CASE 2: Sewer of Bologna (Italy), and pilot plant installed at the Bologna WWTP CSO
Partner in charge: UNIBO (University of Bologna)
Location: Bologna, Italy
A pilot plant for the selective adsorption of N and P is shown (figure A), and the network of the Bologna sewer system (total length of about 800 km) is also shown (figure B). The Bologna case study includes: the modeling of the Bologna sewer system, which serves about 600,000 PE, including the effect of different climate change scenarios on the type and mass of pollutants discharged into the receiving surface water body from the CSO located at the entrance of the Bologna WWTP; and the implementation at the CSO of the Bologna WWTP of a TRL 5 technology for the removal of suspended solids, COD, N, P metals and selected PFAS, based on a combination of adsorption and microfiltration.
Current Status Case Study + Needs for Improvement:
The multi-utility operator HERA has developed a numerical model of the Bologna sewer system with the InfoWorks CS software. However, the current model does not include a full calibration for both quantity and quality aspects, nor a detailed evaluation of the pollutants discharged in surface water bodies by the sewer overflow; and it has never been used to predict the future system behaviour based on climate change scenarios. HERA currently implements daily monitoring in the conduit upstream of the Bologna WWTP, but it provides the daily average concentration of the primary pollutants. This approach is not useful to evaluate pollutant trends during rainfall events and the peak of pollutants due to the first foul flush effect. The CSO at the entrance of the Bologna WWTP currently discharges without any treatment into the Navile canal, a small river running next to the WWTP. This discharges significant amounts of BOD, suspended solids, macro-nutrients and micro-pollutants into the small surface water body.
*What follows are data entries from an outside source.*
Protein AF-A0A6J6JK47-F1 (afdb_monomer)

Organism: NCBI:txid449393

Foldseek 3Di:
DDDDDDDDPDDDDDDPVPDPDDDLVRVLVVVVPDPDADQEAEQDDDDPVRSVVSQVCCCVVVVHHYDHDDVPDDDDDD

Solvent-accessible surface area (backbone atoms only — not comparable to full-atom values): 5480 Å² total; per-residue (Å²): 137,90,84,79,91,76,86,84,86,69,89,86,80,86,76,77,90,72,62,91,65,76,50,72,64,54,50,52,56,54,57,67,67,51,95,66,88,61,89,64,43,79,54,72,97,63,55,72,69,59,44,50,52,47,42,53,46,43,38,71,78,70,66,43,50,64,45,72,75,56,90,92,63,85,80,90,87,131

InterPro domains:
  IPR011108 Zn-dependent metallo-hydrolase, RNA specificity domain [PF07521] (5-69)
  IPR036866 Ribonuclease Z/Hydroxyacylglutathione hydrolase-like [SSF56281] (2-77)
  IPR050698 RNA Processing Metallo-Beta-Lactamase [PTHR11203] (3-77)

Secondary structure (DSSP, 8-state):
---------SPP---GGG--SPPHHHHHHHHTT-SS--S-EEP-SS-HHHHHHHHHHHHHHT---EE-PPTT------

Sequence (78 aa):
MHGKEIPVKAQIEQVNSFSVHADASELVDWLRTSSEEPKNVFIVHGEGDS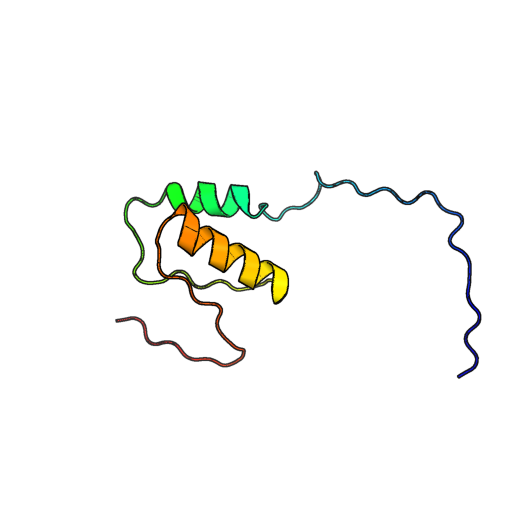SAALQERINKELGWNSVIPKDNQVISIS

Radius of gyration: 18.51 Å; Cα contacts (8 Å, |Δi|>4): 46; chains: 1; bounding box: 40×29×52 Å

pLDDT: mean 90.77, std 9.57, range [45.75, 98.0]

Structure (mmCIF, N/CA/C/O backbone):
data_AF-A0A6J6JK47-F1
#
_entry.id   AF-A0A6J6JK47-F1
#
loop_
_atom_site.group_PDB
_atom_site.id
_atom_site.type_symbol
_atom_site.label_atom_id
_atom_site.lab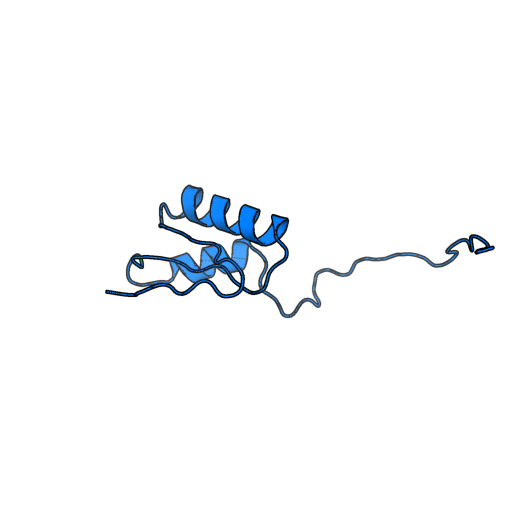el_alt_id
_atom_site.label_comp_id
_atom_site.label_asym_id
_atom_site.label_entity_id
_atom_site.label_seq_id
_atom_site.pdbx_PDB_ins_code
_atom_site.Cartn_x
_atom_site.Cartn_y
_atom_site.Cartn_z
_atom_site.occupancy
_atom_site.B_iso_or_equiv
_atom_site.auth_seq_id
_atom_site.auth_comp_id
_atom_site.auth_asym_id
_atom_site.auth_atom_id
_atom_site.pdbx_PDB_model_num
ATOM 1 N N . MET A 1 1 ? 7.274 -17.037 -36.428 1.00 45.75 1 MET A N 1
ATOM 2 C CA . MET A 1 1 ? 7.437 -15.589 -36.180 1.00 45.75 1 MET A CA 1
ATOM 3 C C . MET A 1 1 ? 8.914 -15.263 -36.338 1.00 45.75 1 MET A C 1
ATOM 5 O O . MET A 1 1 ? 9.711 -15.861 -35.632 1.00 45.75 1 MET A O 1
ATOM 9 N N . HIS A 1 2 ? 9.291 -14.405 -37.287 1.00 68.19 2 HIS A N 1
ATOM 10 C CA . HIS A 1 2 ? 10.682 -13.966 -37.470 1.00 68.19 2 HIS A CA 1
ATOM 11 C C . HIS A 1 2 ? 10.783 -12.494 -37.050 1.00 68.19 2 HIS A C 1
ATOM 13 O O . HIS A 1 2 ? 10.639 -11.602 -37.881 1.00 68.19 2 HIS A O 1
ATOM 19 N N . GLY A 1 3 ? 10.930 -12.245 -35.747 1.00 77.44 3 GLY A N 1
ATOM 20 C CA . GLY A 1 3 ? 11.200 -10.908 -35.209 1.00 77.44 3 GLY A CA 1
ATOM 21 C C . GLY A 1 3 ? 12.691 -10.585 -35.300 1.00 77.44 3 GLY A C 1
ATOM 22 O O . GLY A 1 3 ? 13.522 -11.476 -35.135 1.00 77.44 3 GLY A O 1
ATOM 23 N N . LYS A 1 4 ? 13.032 -9.327 -35.596 1.00 80.12 4 LYS A N 1
ATOM 24 C CA . LYS A 1 4 ? 14.414 -8.830 -35.633 1.00 80.12 4 LYS A CA 1
ATOM 25 C C . LYS A 1 4 ? 14.615 -7.888 -34.446 1.00 80.12 4 LYS A C 1
ATOM 27 O O . LYS A 1 4 ? 13.854 -6.937 -34.308 1.00 80.12 4 LYS A O 1
ATOM 32 N N . GLU A 1 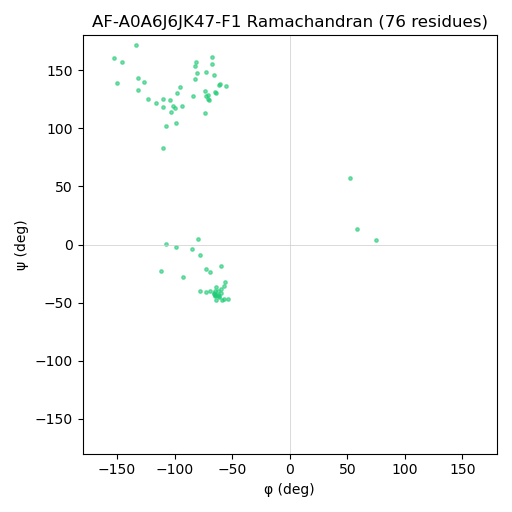5 ? 15.620 -8.152 -33.618 1.00 84.75 5 GLU A N 1
ATOM 33 C CA . GLU A 1 5 ? 15.993 -7.297 -32.483 1.00 84.75 5 GLU A CA 1
ATOM 34 C C . GLU A 1 5 ? 16.479 -5.922 -32.980 1.00 84.75 5 GLU A C 1
ATOM 36 O O . GLU A 1 5 ? 17.325 -5.847 -33.879 1.00 84.75 5 GLU A O 1
ATOM 41 N N . ILE A 1 6 ? 15.952 -4.832 -32.412 1.00 89.81 6 ILE A N 1
ATOM 42 C CA . ILE A 1 6 ? 16.332 -3.451 -32.750 1.00 89.81 6 ILE A CA 1
ATOM 43 C C . ILE A 1 6 ? 16.975 -2.795 -31.518 1.00 89.81 6 ILE A C 1
ATOM 45 O O . ILE A 1 6 ? 16.319 -2.694 -30.483 1.00 89.81 6 ILE A O 1
ATOM 49 N N . PRO A 1 7 ? 18.230 -2.312 -31.600 1.00 88.75 7 PRO A N 1
ATOM 50 C CA . PRO A 1 7 ? 18.898 -1.699 -30.457 1.00 88.75 7 PRO A CA 1
ATOM 51 C C . PRO A 1 7 ? 18.339 -0.303 -30.153 1.00 88.75 7 PRO A C 1
ATOM 53 O O . PRO A 1 7 ? 18.250 0.550 -31.042 1.00 88.75 7 PRO A O 1
ATOM 56 N N . VAL A 1 8 ? 18.033 -0.045 -28.879 1.00 90.69 8 VAL A N 1
ATOM 57 C CA . VAL A 1 8 ? 17.668 1.289 -28.383 1.00 90.69 8 VAL A CA 1
ATOM 58 C C . VAL A 1 8 ? 18.931 2.151 -28.316 1.00 90.69 8 VAL A C 1
ATOM 60 O O . VAL A 1 8 ? 19.840 1.874 -27.542 1.00 90.69 8 VAL A O 1
ATOM 63 N N . LYS A 1 9 ? 19.003 3.189 -29.158 1.00 93.75 9 LYS A N 1
ATOM 64 C CA . LYS A 1 9 ? 20.133 4.143 -29.219 1.00 93.75 9 LYS A CA 1
ATOM 65 C C . LYS A 1 9 ? 19.876 5.450 -28.458 1.00 93.75 9 LYS A C 1
ATOM 67 O O . LYS A 1 9 ? 20.731 6.330 -28.463 1.00 93.75 9 LYS A O 1
ATOM 72 N N . ALA A 1 10 ? 18.685 5.605 -27.886 1.00 93.31 10 ALA A N 1
ATOM 73 C CA . ALA A 1 10 ? 18.302 6.785 -27.123 1.00 93.31 10 ALA A CA 1
ATOM 74 C C . ALA A 1 10 ? 18.825 6.704 -25.682 1.00 93.31 10 ALA A C 1
ATOM 76 O O . ALA A 1 10 ? 19.003 5.613 -25.142 1.00 93.31 10 ALA A O 1
ATOM 77 N N . GLN A 1 11 ? 19.027 7.866 -25.063 1.00 89.81 11 GLN A N 1
ATOM 78 C CA . GLN A 1 11 ? 19.263 7.967 -23.627 1.00 89.81 11 GLN A CA 1
ATOM 79 C C . GLN A 1 11 ? 17.956 7.656 -22.888 1.00 89.81 11 GLN A C 1
ATOM 81 O O . GLN A 1 11 ? 16.908 8.210 -23.222 1.00 89.81 11 GLN A O 1
ATOM 86 N N . ILE A 1 12 ? 18.020 6.742 -21.922 1.00 89.50 12 ILE A N 1
ATOM 87 C CA . ILE A 1 12 ? 16.879 6.340 -21.098 1.00 89.50 12 ILE A CA 1
ATOM 88 C C . ILE A 1 12 ? 17.022 7.057 -19.763 1.00 89.50 12 ILE A C 1
ATOM 90 O O . ILE A 1 12 ? 18.004 6.845 -19.060 1.00 89.50 12 ILE A O 1
ATOM 94 N N . GLU A 1 13 ? 16.041 7.887 -19.428 1.00 89.44 13 GLU A N 1
ATOM 95 C CA . GLU A 1 13 ? 15.977 8.612 -18.161 1.00 89.44 13 GLU A CA 1
ATOM 96 C C . GLU A 1 13 ? 14.635 8.338 -17.489 1.00 89.44 13 GLU A C 1
ATOM 98 O O . GLU A 1 13 ? 13.595 8.307 -18.153 1.00 89.44 13 GLU A O 1
ATOM 103 N N . GLN A 1 14 ? 14.653 8.164 -16.169 1.00 83.25 14 GLN A N 1
ATOM 104 C CA . GLN A 1 14 ? 13.448 8.008 -15.361 1.00 83.25 14 GLN A CA 1
ATOM 105 C C . GLN A 1 14 ? 13.267 9.253 -14.494 1.00 83.25 14 GLN A C 1
ATOM 107 O O . GLN A 1 14 ? 14.113 9.571 -13.660 1.00 83.25 14 GLN A O 1
ATOM 112 N N . VAL A 1 15 ? 12.158 9.966 -14.688 1.00 82.19 15 VAL A N 1
ATOM 113 C CA . VAL A 1 15 ? 11.836 11.162 -13.904 1.00 82.19 15 VAL A CA 1
ATOM 114 C C . VAL A 1 15 ? 10.694 10.835 -12.951 1.00 82.19 15 VAL A C 1
ATOM 116 O O . VAL A 1 15 ? 9.535 10.784 -13.353 1.00 82.19 15 VAL A O 1
ATOM 119 N N . ASN A 1 16 ? 11.025 10.611 -11.681 1.00 69.19 16 ASN A N 1
ATOM 120 C CA . ASN A 1 16 ? 10.069 10.124 -10.678 1.00 69.19 16 ASN A CA 1
ATOM 121 C C . ASN A 1 16 ? 9.045 11.189 -10.235 1.00 69.19 16 ASN A C 1
ATOM 123 O O . ASN A 1 16 ? 7.964 10.854 -9.770 1.00 69.19 16 ASN A O 1
ATOM 127 N N . SER A 1 17 ? 9.346 12.477 -10.420 1.00 65.69 17 SER A N 1
ATOM 128 C CA . SER A 1 17 ? 8.570 13.597 -9.857 1.00 65.69 17 SER A CA 1
ATOM 129 C C . SER A 1 17 ? 7.287 13.973 -10.613 1.00 65.69 17 SER A C 1
ATOM 131 O O . SER A 1 17 ? 6.660 14.970 -10.269 1.00 65.69 17 SER A O 1
ATOM 133 N N . PHE A 1 18 ? 6.903 13.225 -11.651 1.00 69.44 18 PHE A N 1
ATOM 134 C CA . PHE A 1 18 ? 5.685 13.484 -12.436 1.00 69.44 18 PHE A CA 1
ATOM 135 C C . PHE A 1 18 ? 4.560 12.471 -12.189 1.00 69.44 18 PHE A C 1
ATOM 137 O O . PHE A 1 18 ? 3.496 12.586 -12.800 1.00 69.44 18 PHE A O 1
ATOM 144 N N . SER A 1 19 ? 4.769 11.482 -11.315 1.00 70.19 19 SER A N 1
ATOM 145 C CA . SER A 1 19 ? 3.686 10.590 -10.899 1.00 70.19 19 SER A CA 1
ATOM 146 C C . SER A 1 19 ? 2.633 11.386 -10.124 1.00 70.19 19 SER A C 1
ATOM 148 O O . SER A 1 19 ? 2.959 12.138 -9.212 1.00 70.19 19 SER A O 1
ATOM 150 N N . VAL A 1 20 ? 1.360 11.223 -10.488 1.00 73.50 20 VAL A N 1
ATOM 151 C CA . VAL A 1 20 ? 0.217 11.776 -9.735 1.00 73.50 20 VAL A CA 1
ATOM 152 C C . VAL A 1 20 ? -0.227 10.855 -8.595 1.00 73.50 20 VAL A C 1
ATOM 154 O O . VAL A 1 20 ? -1.148 11.190 -7.852 1.00 73.50 20 VAL A O 1
ATOM 157 N N . HIS A 1 21 ? 0.394 9.680 -8.478 1.00 83.88 21 HIS A N 1
ATOM 158 C CA . HIS A 1 21 ? 0.128 8.721 -7.417 1.00 83.88 21 HIS A CA 1
ATOM 159 C C . HIS A 1 21 ? 1.121 8.906 -6.281 1.00 83.88 21 HIS A C 1
ATOM 161 O O . HIS A 1 21 ? 2.319 9.024 -6.531 1.00 83.88 21 HIS A O 1
ATOM 167 N N . ALA A 1 22 ? 0.590 8.884 -5.061 1.00 81.94 22 ALA A N 1
ATOM 168 C CA . ALA A 1 22 ? 1.380 8.903 -3.847 1.00 81.94 22 ALA A CA 1
ATOM 169 C C . ALA A 1 22 ? 2.285 7.665 -3.770 1.00 81.94 22 ALA A C 1
ATOM 171 O O . ALA A 1 22 ? 1.843 6.542 -4.039 1.00 81.94 22 ALA A O 1
ATOM 172 N N . ASP A 1 23 ? 3.528 7.872 -3.355 1.00 87.12 23 ASP A N 1
ATOM 173 C CA . ASP A 1 23 ? 4.451 6.790 -3.051 1.00 87.12 23 ASP A CA 1
ATOM 174 C C . ASP A 1 23 ? 3.978 6.013 -1.814 1.00 87.12 23 ASP A C 1
ATOM 176 O O . ASP A 1 23 ? 3.211 6.497 -0.979 1.00 87.12 23 ASP A O 1
ATOM 180 N N . ALA A 1 24 ? 4.485 4.791 -1.632 1.00 89.75 24 ALA A N 1
ATOM 181 C CA . ALA A 1 24 ? 4.085 3.947 -0.505 1.00 89.75 24 ALA A CA 1
ATOM 182 C C . ALA A 1 24 ? 4.294 4.628 0.864 1.00 89.75 24 ALA A C 1
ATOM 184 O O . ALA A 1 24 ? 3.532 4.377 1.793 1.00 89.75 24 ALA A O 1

Activities - Technical configurations and envisaged improvements
The model of the Bologna sewer system will be updated and converted and calibrated with both packages of In- foWorks ICM and SWMM. The CSO will be automatically sampled during rainfall events and analysed for traditional parameters as well as heavy metals, pharmaceuticals, PFAS and viruses. This monitoring activity will be integrated with the installation at the Bologna WWTP CSO of continuous-flow sensors for the real-time monitoring of electrical conductivity and suspended solids. The installation of two-level sensors will evaluate the flow rate in the sewer upstream and downstream of the CSO weir. In addition, the installation of three rain gauges in the city of Bologna will allow assessing rainfall and the runoff into the network. All these elements will be used to update and calibrate the upgraded model of the Bologna sewer system. Furthermore, a pilot plant for removing suspended solids, COD, N, P, metals and selected PFAS, based on a combination of adsorption and microfiltration, will be carried out in the UNIBO laboratories in the latter stages of the project.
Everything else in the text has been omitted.